:: DIRECTIONS FOR THIS TASK ::
Lines from the line with "ATOM 13 O O" to the line with "ATOM 25 O O" in the entries below, and only those, must be output exactly, with both ends included.

Data extracted from a collection:
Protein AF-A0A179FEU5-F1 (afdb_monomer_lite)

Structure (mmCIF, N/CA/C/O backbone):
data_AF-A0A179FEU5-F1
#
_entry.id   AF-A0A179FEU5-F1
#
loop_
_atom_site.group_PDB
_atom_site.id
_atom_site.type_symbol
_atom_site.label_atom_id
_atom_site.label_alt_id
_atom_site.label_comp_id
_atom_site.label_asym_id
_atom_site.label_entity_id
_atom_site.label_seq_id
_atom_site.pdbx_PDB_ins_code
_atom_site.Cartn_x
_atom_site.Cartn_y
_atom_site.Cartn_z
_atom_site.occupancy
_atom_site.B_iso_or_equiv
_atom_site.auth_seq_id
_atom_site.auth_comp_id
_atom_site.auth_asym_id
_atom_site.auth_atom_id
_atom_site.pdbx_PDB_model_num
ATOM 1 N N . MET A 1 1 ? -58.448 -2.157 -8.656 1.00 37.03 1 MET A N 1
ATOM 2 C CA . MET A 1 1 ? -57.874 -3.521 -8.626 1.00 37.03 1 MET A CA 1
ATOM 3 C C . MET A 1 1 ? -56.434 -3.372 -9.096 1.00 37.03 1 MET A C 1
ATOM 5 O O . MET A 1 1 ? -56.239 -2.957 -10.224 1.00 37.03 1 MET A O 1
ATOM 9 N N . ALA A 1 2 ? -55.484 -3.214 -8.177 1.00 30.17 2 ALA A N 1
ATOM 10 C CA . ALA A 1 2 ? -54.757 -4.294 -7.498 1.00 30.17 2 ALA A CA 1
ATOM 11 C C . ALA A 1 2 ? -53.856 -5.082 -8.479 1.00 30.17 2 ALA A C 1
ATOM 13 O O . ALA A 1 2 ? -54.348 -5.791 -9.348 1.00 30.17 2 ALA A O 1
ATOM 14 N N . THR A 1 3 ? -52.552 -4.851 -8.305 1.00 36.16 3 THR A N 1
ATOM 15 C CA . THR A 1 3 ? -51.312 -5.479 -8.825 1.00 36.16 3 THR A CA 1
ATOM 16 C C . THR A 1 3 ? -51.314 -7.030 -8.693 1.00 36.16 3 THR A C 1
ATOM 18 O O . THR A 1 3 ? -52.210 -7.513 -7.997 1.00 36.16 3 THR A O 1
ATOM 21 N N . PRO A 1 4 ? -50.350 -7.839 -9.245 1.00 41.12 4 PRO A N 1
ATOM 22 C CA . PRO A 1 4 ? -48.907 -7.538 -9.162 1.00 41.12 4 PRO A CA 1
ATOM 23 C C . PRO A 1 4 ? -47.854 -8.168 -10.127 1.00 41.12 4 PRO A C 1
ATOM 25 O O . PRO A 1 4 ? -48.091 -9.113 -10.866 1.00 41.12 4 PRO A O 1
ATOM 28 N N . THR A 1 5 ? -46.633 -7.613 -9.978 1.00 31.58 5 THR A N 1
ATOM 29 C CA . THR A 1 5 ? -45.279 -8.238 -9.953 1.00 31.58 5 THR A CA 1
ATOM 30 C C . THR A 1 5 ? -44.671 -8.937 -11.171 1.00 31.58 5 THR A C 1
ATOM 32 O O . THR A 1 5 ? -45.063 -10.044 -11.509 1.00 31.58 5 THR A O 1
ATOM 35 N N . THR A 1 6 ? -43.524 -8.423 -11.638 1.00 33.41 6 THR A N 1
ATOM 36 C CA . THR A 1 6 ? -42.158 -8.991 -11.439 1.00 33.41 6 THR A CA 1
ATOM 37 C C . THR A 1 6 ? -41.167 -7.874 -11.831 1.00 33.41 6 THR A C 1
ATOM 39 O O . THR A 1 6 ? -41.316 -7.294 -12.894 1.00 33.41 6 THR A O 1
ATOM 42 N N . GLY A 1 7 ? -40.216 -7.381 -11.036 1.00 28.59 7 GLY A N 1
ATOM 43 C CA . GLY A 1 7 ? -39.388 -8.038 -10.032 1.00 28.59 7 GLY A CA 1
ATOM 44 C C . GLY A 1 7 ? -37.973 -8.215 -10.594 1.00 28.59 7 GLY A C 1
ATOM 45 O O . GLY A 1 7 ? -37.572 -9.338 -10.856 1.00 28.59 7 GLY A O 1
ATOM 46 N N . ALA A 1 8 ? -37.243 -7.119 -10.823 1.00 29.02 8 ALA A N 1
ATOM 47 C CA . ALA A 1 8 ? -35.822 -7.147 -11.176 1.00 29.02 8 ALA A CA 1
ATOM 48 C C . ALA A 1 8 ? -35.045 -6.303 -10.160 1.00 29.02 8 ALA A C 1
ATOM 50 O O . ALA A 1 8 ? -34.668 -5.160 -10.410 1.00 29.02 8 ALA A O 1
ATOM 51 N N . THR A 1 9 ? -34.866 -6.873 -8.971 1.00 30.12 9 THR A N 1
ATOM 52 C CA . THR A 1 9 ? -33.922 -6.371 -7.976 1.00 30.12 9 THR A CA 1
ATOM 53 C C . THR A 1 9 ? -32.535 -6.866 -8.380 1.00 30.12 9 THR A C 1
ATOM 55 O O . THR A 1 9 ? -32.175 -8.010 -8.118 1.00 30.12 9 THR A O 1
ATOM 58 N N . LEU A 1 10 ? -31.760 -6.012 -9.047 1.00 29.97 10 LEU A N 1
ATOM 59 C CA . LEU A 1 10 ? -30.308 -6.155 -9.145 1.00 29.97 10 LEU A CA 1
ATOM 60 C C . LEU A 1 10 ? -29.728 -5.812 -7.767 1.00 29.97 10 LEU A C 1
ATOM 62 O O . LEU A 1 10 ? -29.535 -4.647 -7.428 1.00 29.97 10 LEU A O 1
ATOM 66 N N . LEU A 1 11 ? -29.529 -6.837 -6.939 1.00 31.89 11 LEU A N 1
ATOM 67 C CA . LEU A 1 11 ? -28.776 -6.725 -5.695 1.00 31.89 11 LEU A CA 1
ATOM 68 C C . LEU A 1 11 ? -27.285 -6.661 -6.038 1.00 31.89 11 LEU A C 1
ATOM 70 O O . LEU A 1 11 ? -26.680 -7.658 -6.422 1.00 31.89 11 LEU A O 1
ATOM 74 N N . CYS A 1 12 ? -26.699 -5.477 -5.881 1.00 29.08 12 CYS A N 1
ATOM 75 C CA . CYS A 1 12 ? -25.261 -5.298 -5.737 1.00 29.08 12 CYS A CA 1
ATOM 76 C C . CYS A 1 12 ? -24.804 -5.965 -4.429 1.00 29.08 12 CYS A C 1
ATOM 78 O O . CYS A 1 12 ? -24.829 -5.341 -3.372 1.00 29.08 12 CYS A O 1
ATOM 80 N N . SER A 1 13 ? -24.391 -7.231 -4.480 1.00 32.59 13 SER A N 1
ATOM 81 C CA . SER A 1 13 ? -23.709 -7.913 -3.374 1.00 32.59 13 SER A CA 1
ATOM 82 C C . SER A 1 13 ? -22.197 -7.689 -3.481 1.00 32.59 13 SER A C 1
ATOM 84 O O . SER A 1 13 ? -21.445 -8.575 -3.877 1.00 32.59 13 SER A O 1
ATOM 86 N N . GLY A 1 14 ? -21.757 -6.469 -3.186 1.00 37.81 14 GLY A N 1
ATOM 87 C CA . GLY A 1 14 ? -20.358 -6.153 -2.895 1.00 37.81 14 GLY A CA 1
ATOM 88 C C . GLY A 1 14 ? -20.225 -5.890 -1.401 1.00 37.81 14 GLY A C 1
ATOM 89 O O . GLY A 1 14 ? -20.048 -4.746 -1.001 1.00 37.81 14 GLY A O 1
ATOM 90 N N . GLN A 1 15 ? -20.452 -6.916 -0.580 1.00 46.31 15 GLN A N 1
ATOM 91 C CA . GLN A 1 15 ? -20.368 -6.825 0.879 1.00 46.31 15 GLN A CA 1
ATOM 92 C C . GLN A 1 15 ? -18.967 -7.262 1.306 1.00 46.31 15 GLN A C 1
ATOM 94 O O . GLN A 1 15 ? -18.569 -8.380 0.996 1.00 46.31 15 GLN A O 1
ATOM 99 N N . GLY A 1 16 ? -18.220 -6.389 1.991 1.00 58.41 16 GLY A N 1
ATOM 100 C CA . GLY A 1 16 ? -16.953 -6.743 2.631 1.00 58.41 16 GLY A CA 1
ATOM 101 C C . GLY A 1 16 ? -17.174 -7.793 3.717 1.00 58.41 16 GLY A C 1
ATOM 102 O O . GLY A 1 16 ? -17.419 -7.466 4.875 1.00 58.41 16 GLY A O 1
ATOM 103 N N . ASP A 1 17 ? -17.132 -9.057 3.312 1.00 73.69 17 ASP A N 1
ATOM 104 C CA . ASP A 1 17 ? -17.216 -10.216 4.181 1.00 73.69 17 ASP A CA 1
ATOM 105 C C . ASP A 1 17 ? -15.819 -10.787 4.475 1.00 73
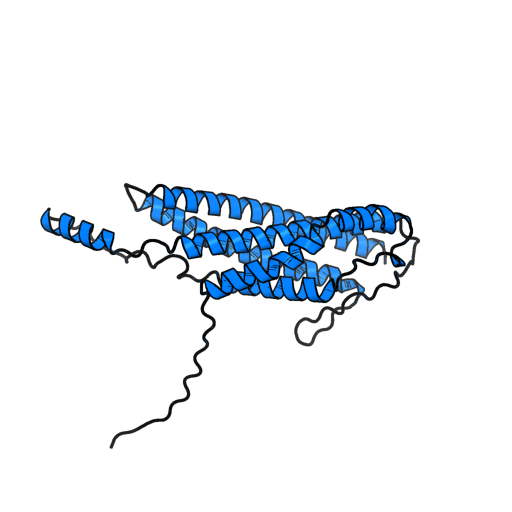.69 17 ASP A C 1
ATOM 107 O O . ASP A 1 17 ? -14.817 -10.482 3.820 1.00 73.69 17 ASP A O 1
ATOM 111 N N . MET A 1 18 ? -15.742 -11.642 5.493 1.00 79.62 18 MET A N 1
ATOM 112 C CA . MET A 1 18 ? -14.498 -12.289 5.919 1.00 79.62 18 MET A CA 1
ATOM 113 C C . MET A 1 18 ? -13.843 -13.060 4.756 1.00 79.62 18 MET A C 1
ATOM 115 O O . MET A 1 18 ? -12.619 -13.072 4.628 1.00 79.62 18 MET A O 1
ATOM 119 N N . GLY A 1 19 ? -14.647 -13.655 3.866 1.00 82.81 19 GLY A N 1
ATOM 120 C CA . GLY A 1 19 ? -14.166 -14.364 2.679 1.00 82.81 19 GLY A CA 1
ATOM 121 C C . GLY A 1 19 ? -13.383 -13.460 1.727 1.00 82.81 19 GLY A C 1
ATOM 122 O O . GLY A 1 19 ? -12.313 -13.844 1.253 1.00 82.81 19 GLY A O 1
ATOM 123 N N . THR A 1 20 ? -13.859 -12.235 1.516 1.00 85.75 20 THR A N 1
ATOM 124 C CA . THR A 1 20 ? -13.193 -11.224 0.691 1.00 85.75 20 THR A CA 1
ATOM 125 C C . THR A 1 20 ? -11.824 -10.852 1.259 1.00 85.75 20 THR A C 1
ATOM 127 O O . THR A 1 20 ? -10.836 -10.848 0.525 1.00 85.75 20 THR A O 1
ATOM 130 N N . LEU A 1 21 ? -11.727 -10.611 2.570 1.00 87.06 21 LEU A N 1
ATOM 131 C CA . LEU A 1 21 ? -10.458 -10.273 3.229 1.00 87.06 21 LEU A CA 1
AT
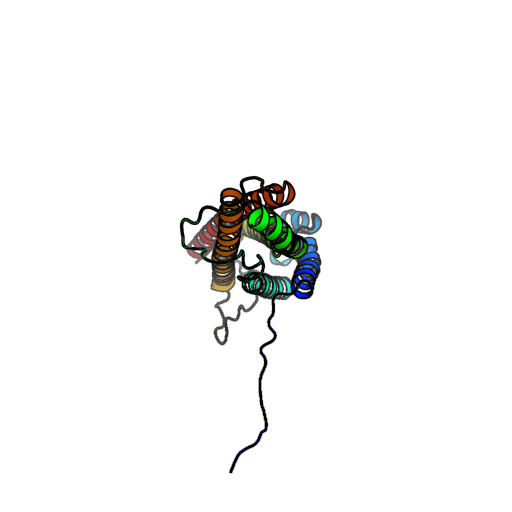OM 132 C C . LEU A 1 21 ? -9.447 -11.428 3.189 1.00 87.06 21 LEU A C 1
ATOM 134 O O . LEU A 1 21 ? -8.273 -11.215 2.883 1.00 87.06 21 LEU A O 1
ATOM 138 N N . VAL A 1 22 ? -9.894 -12.667 3.427 1.00 87.81 22 VAL A N 1
ATOM 139 C CA . VAL A 1 22 ? -9.030 -13.852 3.265 1.00 87.81 22 VAL A CA 1
ATOM 140 C C . VAL A 1 22 ? -8.555 -13.989 1.818 1.00 87.81 22 VAL A C 1
ATOM 142 O O . VAL A 1 22 ? -7.383 -14.301 1.583 1.00 87.81 22 VAL A O 1
ATOM 145 N N . GLY A 1 23 ? -9.435 -13.727 0.849 1.00 87.94 23 GLY A N 1
ATOM 146 C CA . GLY A 1 23 ? -9.098 -13.716 -0.572 1.00 87.94 23 GLY A CA 1
ATOM 147 C C . GLY A 1 23 ? -8.014 -12.690 -0.899 1.00 87.94 23 GLY A C 1
ATOM 148 O O . GLY A 1 23 ? -7.037 -13.028 -1.568 1.00 87.94 23 GLY A O 1
ATOM 149 N N . ILE A 1 24 ? -8.136 -11.471 -0.363 1.00 89.38 24 ILE A N 1
ATOM 150 C CA . ILE A 1 24 ? -7.136 -10.408 -0.518 1.00 89.38 24 ILE A CA 1
ATOM 151 C C . ILE A 1 24 ? -5.788 -10.838 0.068 1.00 89.38 24 ILE A C 1
ATOM 153 O O . ILE A 1 24 ? -4.778 -10.790 -0.631 1.00 89.38 24 ILE A O 1
ATOM 157 N N . LEU A 1 25 ? -5.760 -11.321 1.314 1.00 90.56 25 LEU A N 1
ATOM 158 C CA . LEU A 1 25 ? -4.527 -11.791 1.960 1.00 90.56 25 LEU A CA 1
ATOM 159 C C . LEU A 1 25 ? -3.832 -12.895 1.162 1.00 90.56 25 LEU A C 1
ATOM 161 O O . LEU A 1 25 ? -2.619 -12.847 0.948 1.00 90.56 25 LEU A O 1
ATOM 165 N N . SER A 1 26 ? -4.611 -13.870 0.699 1.00 90.81 26 SER A N 1
ATOM 166 C CA . SER A 1 26 ? -4.102 -15.005 -0.069 1.00 90.81 26 SER A CA 1
ATOM 167 C C . SER A 1 26 ? -3.529 -14.564 -1.416 1.00 90.81 26 SER A C 1
ATOM 169 O O . SER A 1 26 ? -2.492 -15.072 -1.834 1.00 90.81 26 SER A O 1
ATOM 171 N N . ALA A 1 27 ? -4.164 -13.591 -2.075 1.00 90.56 27 ALA A N 1
ATOM 172 C CA . ALA A 1 27 ? -3.708 -13.055 -3.355 1.00 90.56 27 ALA A CA 1
ATOM 173 C C . ALA A 1 27 ? -2.486 -12.127 -3.222 1.00 90.56 27 ALA A C 1
ATOM 175 O O . ALA A 1 27 ? -1.645 -12.094 -4.118 1.00 90.56 27 ALA A O 1
ATOM 176 N N . LEU A 1 28 ? -2.336 -11.419 -2.097 1.00 90.25 28 LEU A N 1
ATOM 177 C CA . LEU A 1 28 ? -1.158 -10.588 -1.825 1.00 90.25 28 LEU A CA 1
ATOM 178 C C . LEU A 1 28 ? 0.084 -11.410 -1.452 1.00 90.25 28 LEU A C 1
ATOM 180 O O . LEU A 1 28 ? 1.203 -10.950 -1.668 1.00 90.25 28 LEU A O 1
ATOM 184 N N . GLN A 1 29 ? -0.080 -12.613 -0.893 1.00 90.56 29 GLN A N 1
ATOM 185 C CA . GLN A 1 29 ? 1.034 -13.480 -0.491 1.00 90.56 29 GLN A CA 1
ATOM 186 C C . GLN A 1 29 ? 2.044 -13.764 -1.620 1.00 90.56 29 GLN A C 1
ATOM 188 O O . GLN A 1 29 ? 3.232 -13.540 -1.379 1.00 90.56 29 GLN A O 1
ATOM 193 N N . PRO A 1 30 ? 1.647 -14.242 -2.818 1.00 87.88 30 PRO A N 1
ATOM 194 C CA . PRO A 1 30 ? 2.600 -14.494 -3.898 1.00 87.88 30 PRO A CA 1
ATOM 195 C C . PRO A 1 30 ? 3.263 -13.204 -4.393 1.00 87.88 30 PRO A C 1
ATOM 197 O O . PRO A 1 30 ? 4.471 -13.201 -4.594 1.00 87.88 30 PRO A O 1
ATOM 200 N N . ILE A 1 31 ? 2.515 -12.099 -4.503 1.00 87.00 31 ILE A N 1
ATOM 201 C CA . ILE A 1 31 ? 3.052 -10.794 -4.928 1.00 87.00 31 ILE A CA 1
ATOM 202 C C . ILE A 1 31 ? 4.143 -10.330 -3.957 1.00 87.00 31 ILE A C 1
ATOM 204 O O . ILE A 1 31 ? 5.249 -9.984 -4.368 1.00 87.00 31 ILE A O 1
ATOM 208 N N . TRP A 1 32 ? 3.853 -10.374 -2.655 1.00 88.50 32 TRP A N 1
ATOM 209 C CA . TRP A 1 32 ? 4.812 -10.028 -1.613 1.00 88.50 32 TRP A CA 1
ATOM 210 C C . TRP A 1 32 ? 6.035 -10.948 -1.619 1.00 88.50 32 TRP A C 1
ATOM 212 O O . TRP A 1 32 ? 7.154 -10.458 -1.494 1.00 88.50 32 TRP A O 1
ATOM 222 N N . ALA A 1 33 ? 5.836 -12.261 -1.771 1.00 86.00 33 ALA A N 1
ATOM 223 C CA . ALA A 1 33 ? 6.924 -13.235 -1.786 1.00 86.00 33 ALA A CA 1
ATOM 224 C C . ALA A 1 33 ? 7.869 -13.013 -2.972 1.00 86.00 33 ALA A C 1
ATOM 226 O O . ALA A 1 33 ? 9.084 -13.055 -2.798 1.00 86.00 33 ALA A O 1
ATOM 227 N N . THR A 1 34 ? 7.320 -12.716 -4.153 1.00 82.19 34 THR A N 1
ATOM 228 C CA . THR A 1 34 ? 8.110 -12.328 -5.321 1.00 82.19 34 THR A CA 1
ATOM 229 C C . THR A 1 34 ? 8.870 -11.038 -5.035 1.00 82.19 34 THR A C 1
ATOM 231 O O . THR A 1 34 ? 10.092 -11.029 -5.076 1.00 82.19 34 THR A O 1
ATOM 234 N N . LEU A 1 35 ? 8.185 -9.960 -4.653 1.00 77.88 35 LEU A N 1
ATOM 235 C CA . LEU A 1 35 ? 8.830 -8.658 -4.455 1.00 77.88 35 LEU A CA 1
ATOM 236 C C . LEU A 1 35 ? 9.761 -8.598 -3.236 1.00 77.88 35 LEU A C 1
ATOM 238 O O . LEU A 1 35 ? 10.561 -7.682 -3.133 1.00 77.88 35 LEU A O 1
ATOM 242 N N . SER A 1 36 ? 9.676 -9.536 -2.298 1.00 79.19 36 SER A N 1
ATOM 243 C CA . SER A 1 36 ? 10.552 -9.585 -1.118 1.00 79.19 36 SER A CA 1
ATOM 244 C C . SER A 1 36 ? 11.632 -10.660 -1.217 1.00 79.19 36 SER A C 1
ATOM 246 O O . SER A 1 36 ? 12.362 -10.868 -0.248 1.00 79.19 36 SER A O 1
ATOM 248 N N . SER A 1 37 ? 11.740 -11.343 -2.360 1.00 79.44 37 SER A N 1
ATOM 249 C CA . SER A 1 37 ? 12.750 -12.373 -2.580 1.00 79.44 37 SER A CA 1
ATOM 250 C C . SER A 1 37 ? 14.163 -11.769 -2.471 1.00 79.44 37 SER A C 1
ATOM 252 O O . SER A 1 37 ? 14.469 -10.775 -3.142 1.00 79.44 37 SER A O 1
ATOM 254 N N . PRO A 1 38 ? 15.047 -12.349 -1.636 1.00 71.06 38 PRO A N 1
ATOM 255 C CA . PRO A 1 38 ? 16.436 -11.908 -1.537 1.00 71.06 38 PRO A CA 1
ATOM 256 C C . PRO A 1 38 ? 17.184 -12.088 -2.863 1.00 71.06 38 PRO A C 1
ATOM 258 O O . PRO A 1 38 ? 18.055 -11.280 -3.182 1.00 71.06 38 PRO A O 1
ATOM 261 N N . GLU A 1 39 ? 16.801 -13.084 -3.665 1.00 69.50 39 GLU A N 1
ATOM 262 C CA . GLU A 1 39 ? 17.327 -13.297 -5.011 1.00 69.50 39 GLU A CA 1
ATOM 263 C C . GLU A 1 39 ? 17.020 -12.100 -5.911 1.00 69.50 39 GLU A C 1
ATOM 265 O O . GLU A 1 39 ? 17.899 -11.638 -6.627 1.00 69.50 39 GLU A O 1
ATOM 270 N N . LEU A 1 40 ? 15.814 -11.534 -5.833 1.00 66.50 40 LEU A N 1
ATOM 271 C CA . LEU A 1 40 ? 15.435 -10.349 -6.603 1.00 66.50 40 LEU A CA 1
ATOM 272 C C . LEU A 1 40 ? 16.233 -9.101 -6.188 1.00 66.50 40 LEU A C 1
ATOM 274 O O . LEU A 1 40 ? 16.693 -8.353 -7.052 1.00 66.50 40 LEU A O 1
ATOM 278 N N . CYS A 1 41 ? 16.484 -8.905 -4.889 1.00 65.00 41 CYS A N 1
ATOM 279 C CA . CYS A 1 41 ? 17.388 -7.846 -4.419 1.00 65.00 41 CYS A CA 1
ATOM 280 C C . CYS A 1 41 ? 18.828 -8.052 -4.916 1.00 65.00 41 CYS A C 1
ATOM 282 O O . CYS A 1 41 ? 19.485 -7.092 -5.320 1.00 65.00 41 CYS A O 1
ATOM 284 N N . GLN A 1 42 ? 19.314 -9.293 -4.912 1.00 69.44 42 GLN A N 1
ATOM 285 C CA . GLN A 1 42 ? 20.655 -9.627 -5.380 1.00 69.44 42 GLN A CA 1
ATOM 286 C C . GLN A 1 42 ? 20.784 -9.474 -6.902 1.00 69.44 42 GLN A C 1
ATOM 288 O O . GLN A 1 42 ? 21.782 -8.931 -7.372 1.00 69.44 42 GLN A O 1
ATOM 293 N N . ILE A 1 43 ? 19.769 -9.886 -7.667 1.00 66.75 43 ILE A N 1
ATOM 294 C CA . ILE A 1 43 ? 19.691 -9.718 -9.123 1.00 66.75 43 ILE A CA 1
ATOM 295 C C . ILE A 1 43 ? 19.700 -8.235 -9.474 1.00 66.75 43 ILE A C 1
ATOM 297 O O . ILE A 1 43 ? 20.493 -7.838 -10.321 1.00 66.75 43 ILE A O 1
ATOM 301 N N . LEU A 1 44 ? 18.903 -7.400 -8.799 1.00 64.94 44 LEU A N 1
ATOM 302 C CA . LEU A 1 44 ? 18.959 -5.953 -9.014 1.00 64.94 44 LEU A CA 1
ATOM 303 C C . LEU A 1 44 ? 20.370 -5.415 -8.773 1.00 64.94 44 LEU A C 1
ATOM 305 O O . LEU A 1 44 ? 20.922 -4.744 -9.638 1.00 64.94 44 LEU A O 1
ATOM 309 N N . GLN A 1 45 ? 20.982 -5.738 -7.633 1.00 65.75 45 GLN A N 1
ATOM 310 C CA . GLN A 1 45 ? 22.315 -5.234 -7.304 1.00 65.75 45 GLN A CA 1
ATOM 311 C C . GLN A 1 45 ? 23.390 -5.719 -8.286 1.00 65.75 45 GLN A C 1
ATOM 313 O O . GLN A 1 45 ? 24.257 -4.937 -8.668 1.00 65.75 45 GLN A O 1
ATOM 318 N N . GLN A 1 46 ? 23.347 -6.981 -8.721 1.00 66.75 46 GLN A N 1
ATOM 319 C CA . GLN A 1 46 ? 24.368 -7.567 -9.594 1.00 66.75 46 GLN A CA 1
ATOM 320 C C . GLN A 1 46 ? 24.158 -7.233 -11.076 1.00 66.75 46 GLN A C 1
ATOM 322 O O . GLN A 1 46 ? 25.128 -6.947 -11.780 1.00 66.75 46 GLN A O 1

:: EXERCISE RESULT ::
ATOM 13 O O . ALA A 1 2 ? -54.348 -5.791 -9.348 1.00 30.17 2 ALA A O 1
ATOM 14 N N . THR A 1 3 ? -52.552 -4.851 -8.305 1.00 36.16 3 THR A N 1
ATOM 15 C CA . THR A 1 3 ? -51.312 -5.479 -8.825 1.00 36.16 3 THR A CA 1
ATOM 16 C C . THR A 1 3 ? -51.314 -7.030 -8.693 1.00 36.16 3 THR A C 1
ATOM 18 O O . THR A 1 3 ? -52.210 -7.513 -7.997 1.00 36.16 3 THR A O 1
ATOM 21 N N . PRO A 1 4 ? -50.350 -7.839 -9.245 1.00 41.12 4 PRO A N 1
ATOM 22 C CA . PRO A 1 4 ? -48.907 -7.538 -9.162 1.00 41.12 4 PRO A CA 1
ATOM 23 C C . PRO A 1 4 ? -47.854 -8.168 -10.127 1.00 41.12 4 PRO A C 1
ATOM 25 O O . PRO A 1 4 ? -48.091 -9.113 -10.866 1.00 41.12 4 PRO A O 1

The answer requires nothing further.